O çekilince arkasında ilerde olan şezlongta uyuyan Deren'e takıldı. Ulan hangi ara konuştun? Hangi ara aşağı indin? Hayır bir de uyumuş he. Akay'a seslenmeyi düşünürken Akay yine diğer kapıdan çıkıp kendisi fark etti. Akay bir anda sırtını Deren'e döndü. Eliyle ağzını kapatıp gülümsedi. Sonra yavaş yavaş yanına yaklaştı. Ha bu arada benim sevgilimde tekrar havuza girdi. Bu detayı es geçemezdim tabii ki. Yanına oturdu Akay. Hala yüzünü bize doğru çevirip salak salak gülümsüyordu. Elimdeki kitabı okur gibi yapıp bir yandan Akay'a bakıyordum. Akay dakikalarca orada Deren'i izleyip gülümsedi.

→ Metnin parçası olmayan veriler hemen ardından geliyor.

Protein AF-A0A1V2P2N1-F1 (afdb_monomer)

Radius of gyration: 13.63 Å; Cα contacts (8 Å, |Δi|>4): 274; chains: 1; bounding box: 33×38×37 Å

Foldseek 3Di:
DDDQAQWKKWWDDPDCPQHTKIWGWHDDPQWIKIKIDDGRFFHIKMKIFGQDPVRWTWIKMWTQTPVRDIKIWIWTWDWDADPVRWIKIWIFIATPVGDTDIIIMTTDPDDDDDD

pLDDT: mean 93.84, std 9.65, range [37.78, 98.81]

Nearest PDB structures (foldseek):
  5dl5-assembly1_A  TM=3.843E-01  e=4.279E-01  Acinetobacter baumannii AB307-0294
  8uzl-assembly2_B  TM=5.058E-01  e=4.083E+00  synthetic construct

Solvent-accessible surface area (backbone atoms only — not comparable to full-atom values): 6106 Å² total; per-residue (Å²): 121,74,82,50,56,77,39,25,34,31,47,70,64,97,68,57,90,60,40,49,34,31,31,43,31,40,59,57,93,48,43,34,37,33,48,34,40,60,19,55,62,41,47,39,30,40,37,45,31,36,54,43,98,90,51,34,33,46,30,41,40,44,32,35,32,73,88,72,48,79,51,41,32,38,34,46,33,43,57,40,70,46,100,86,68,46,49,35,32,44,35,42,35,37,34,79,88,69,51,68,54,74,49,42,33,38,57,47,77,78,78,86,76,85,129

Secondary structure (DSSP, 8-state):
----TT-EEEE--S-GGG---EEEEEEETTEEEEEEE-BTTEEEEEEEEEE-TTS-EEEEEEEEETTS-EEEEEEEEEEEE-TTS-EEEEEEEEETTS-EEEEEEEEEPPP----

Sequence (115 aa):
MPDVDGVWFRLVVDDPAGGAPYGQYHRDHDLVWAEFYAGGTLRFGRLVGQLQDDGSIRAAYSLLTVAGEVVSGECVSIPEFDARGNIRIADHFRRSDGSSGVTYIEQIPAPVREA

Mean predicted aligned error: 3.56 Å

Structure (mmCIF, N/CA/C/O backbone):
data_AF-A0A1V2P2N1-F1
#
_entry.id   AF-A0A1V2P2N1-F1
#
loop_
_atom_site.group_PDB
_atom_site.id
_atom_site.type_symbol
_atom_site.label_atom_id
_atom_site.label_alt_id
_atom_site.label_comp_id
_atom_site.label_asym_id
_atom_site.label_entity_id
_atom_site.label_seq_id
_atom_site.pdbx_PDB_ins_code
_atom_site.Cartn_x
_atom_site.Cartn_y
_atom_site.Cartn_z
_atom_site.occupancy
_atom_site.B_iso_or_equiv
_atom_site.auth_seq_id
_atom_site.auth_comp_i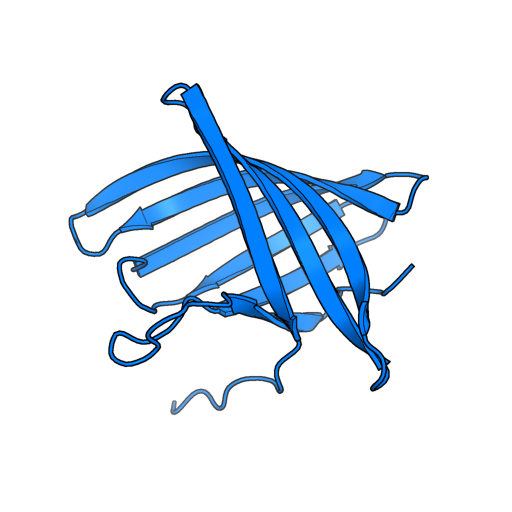d
_atom_site.auth_asym_id
_atom_site.auth_atom_id
_atom_site.pdbx_PDB_model_num
ATOM 1 N N . MET A 1 1 ? 9.373 -2.719 -14.187 1.00 74.81 1 MET A N 1
ATOM 2 C CA . MET A 1 1 ? 8.584 -2.414 -12.982 1.00 74.81 1 MET A CA 1
ATOM 3 C C . MET A 1 1 ? 8.451 -3.683 -12.158 1.00 74.81 1 MET A C 1
ATOM 5 O O . MET A 1 1 ? 8.257 -4.731 -12.771 1.00 74.81 1 MET A O 1
ATOM 9 N N . PRO A 1 2 ? 8.586 -3.611 -10.826 1.00 88.50 2 PRO A N 1
ATOM 10 C CA . PRO A 1 2 ? 8.330 -4.753 -9.961 1.00 88.50 2 PRO A CA 1
ATOM 11 C C . PRO A 1 2 ? 6.878 -5.233 -10.063 1.00 88.50 2 PRO A C 1
ATOM 13 O O . PRO A 1 2 ? 5.957 -4.424 -9.990 1.00 88.50 2 PRO A O 1
ATOM 16 N N . ASP A 1 3 ? 6.674 -6.537 -10.233 1.00 94.31 3 ASP A N 1
ATOM 17 C CA . ASP A 1 3 ? 5.339 -7.118 -10.113 1.00 94.31 3 ASP A CA 1
ATOM 18 C C . ASP A 1 3 ? 4.978 -7.257 -8.632 1.00 94.31 3 ASP A C 1
ATOM 20 O O . ASP A 1 3 ? 5.751 -7.820 -7.859 1.00 94.31 3 ASP A O 1
ATOM 24 N N . VAL A 1 4 ? 3.825 -6.720 -8.242 1.00 96.31 4 VAL A N 1
ATOM 25 C CA . VAL A 1 4 ? 3.344 -6.728 -6.856 1.00 96.31 4 VAL A CA 1
ATOM 26 C C . VAL A 1 4 ? 2.368 -7.871 -6.577 1.00 96.31 4 VAL A C 1
ATOM 28 O O . VAL A 1 4 ? 1.990 -8.057 -5.422 1.00 96.31 4 VAL A O 1
ATOM 31 N N . ASP A 1 5 ? 1.954 -8.634 -7.596 1.00 97.81 5 ASP A N 1
ATOM 32 C CA . ASP A 1 5 ? 0.965 -9.696 -7.415 1.00 97.81 5 ASP A CA 1
ATOM 33 C C . ASP A 1 5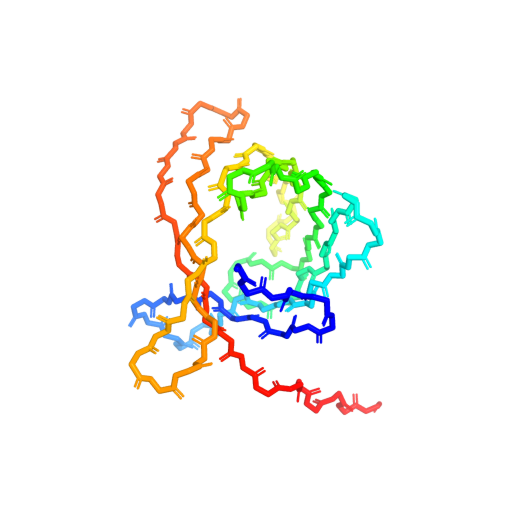 ? 1.462 -10.799 -6.473 1.00 97.81 5 ASP A C 1
ATOM 35 O O . ASP A 1 5 ? 2.546 -11.364 -6.632 1.00 97.81 5 ASP A O 1
ATOM 39 N N . GLY A 1 6 ? 0.663 -11.085 -5.447 1.00 97.56 6 GLY A N 1
ATOM 40 C CA . GLY A 1 6 ? 0.970 -12.063 -4.411 1.00 97.56 6 GLY A CA 1
ATOM 41 C C . GLY A 1 6 ? 2.046 -11.622 -3.414 1.00 97.56 6 GLY A C 1
ATOM 42 O O . GLY A 1 6 ? 2.314 -12.366 -2.464 1.00 97.56 6 GLY A O 1
ATOM 43 N N . VAL A 1 7 ? 2.640 -10.435 -3.580 1.00 97.94 7 VAL A N 1
ATOM 44 C CA . VAL A 1 7 ? 3.728 -9.942 -2.731 1.00 97.94 7 VAL A CA 1
ATOM 45 C C . VAL A 1 7 ? 3.175 -9.388 -1.423 1.00 97.94 7 VAL A C 1
ATOM 47 O O . VAL A 1 7 ? 2.179 -8.662 -1.384 1.00 97.94 7 VAL A O 1
ATOM 50 N N . TRP A 1 8 ? 3.848 -9.737 -0.329 1.00 97.75 8 TRP A N 1
ATOM 51 C CA . TRP A 1 8 ? 3.539 -9.228 0.998 1.00 97.75 8 TRP A CA 1
ATOM 52 C C . TRP A 1 8 ? 4.436 -8.055 1.334 1.00 97.75 8 TRP A C 1
ATOM 54 O O . TRP A 1 8 ? 5.648 -8.11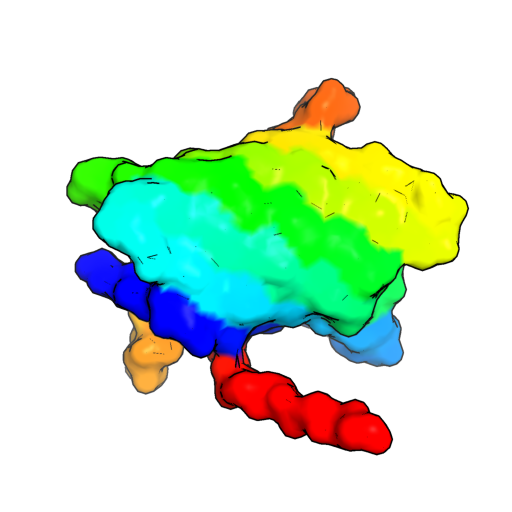7 1.135 1.00 97.75 8 TRP A O 1
ATOM 64 N N . PHE A 1 9 ? 3.841 -7.020 1.907 1.00 97.56 9 PHE A N 1
ATOM 65 C CA . PHE A 1 9 ? 4.539 -5.813 2.312 1.00 97.56 9 PHE A CA 1
ATOM 66 C C . PHE A 1 9 ? 4.267 -5.489 3.771 1.00 97.56 9 PHE A C 1
ATOM 68 O O . PHE A 1 9 ? 3.192 -5.785 4.296 1.00 97.56 9 PHE A O 1
ATOM 75 N N . ARG A 1 10 ? 5.230 -4.840 4.420 1.00 96.25 10 ARG A N 1
ATOM 76 C CA . ARG A 1 10 ? 5.101 -4.288 5.769 1.00 96.25 10 ARG A CA 1
ATOM 77 C C . ARG A 1 10 ? 5.444 -2.808 5.768 1.00 96.25 10 ARG A C 1
ATOM 79 O O . ARG A 1 10 ? 6.418 -2.407 5.138 1.00 96.25 10 ARG A O 1
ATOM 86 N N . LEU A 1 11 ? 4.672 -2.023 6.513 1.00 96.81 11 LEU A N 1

Sonra biraz saçlarını okşamak için elini saçına doğru götürdüğünde hiç beklemediğim bir şey oldu. Akay Deren'in yumruğuyla yere düştü. "Oha Deren. Yuh Deren. Çüş Deren." Akay düşerken düşmeye hazır bekleyen ayakta duran demir saksıyı da düşürdü. Eymen havuzdan hızlıca çıkarıp oraya baktı benim yaptığım gibi. Deren birden endişeli sesiyle bağırdı. "Akay sen miydin? Of korkuttun." Akay acısını yutup gülmeye çalışıyordu. "Sorun yok ya iyiyim." Deren birden fazla bağırdı. "Ne demek iyiyim yalancı. Burnun kanıyor. Bekle burada kafanı geriye sakın eğme. Ecza çantasını alıp geliyorum bekle." Deren koşarken Eymen havuzdan çıkıp Akay'ın yanına doğru gitti. Bende artık yerimden kalkıp yanlarına gittim. Eymen sırıtıyordu. "Bilader seninki biraz sert çıktı galiba." Akay gülümsedi. "Galiba." Onlara batım. "Siz benim arkadaşımla ne biçim konuşuyorsunuz bakayım?" Eymen hemen bana döndü. "E, herkes sen mi bebeğim." Ona kısık gözlerle baktım. Bu daha çok kızmak yerine tatlı görünmek içindi. Deren geldi. "Otur hemen." Akay direk oturdu. Deren ona ilk yardım gibi bir şey yaparken bizde arkamızı döndük.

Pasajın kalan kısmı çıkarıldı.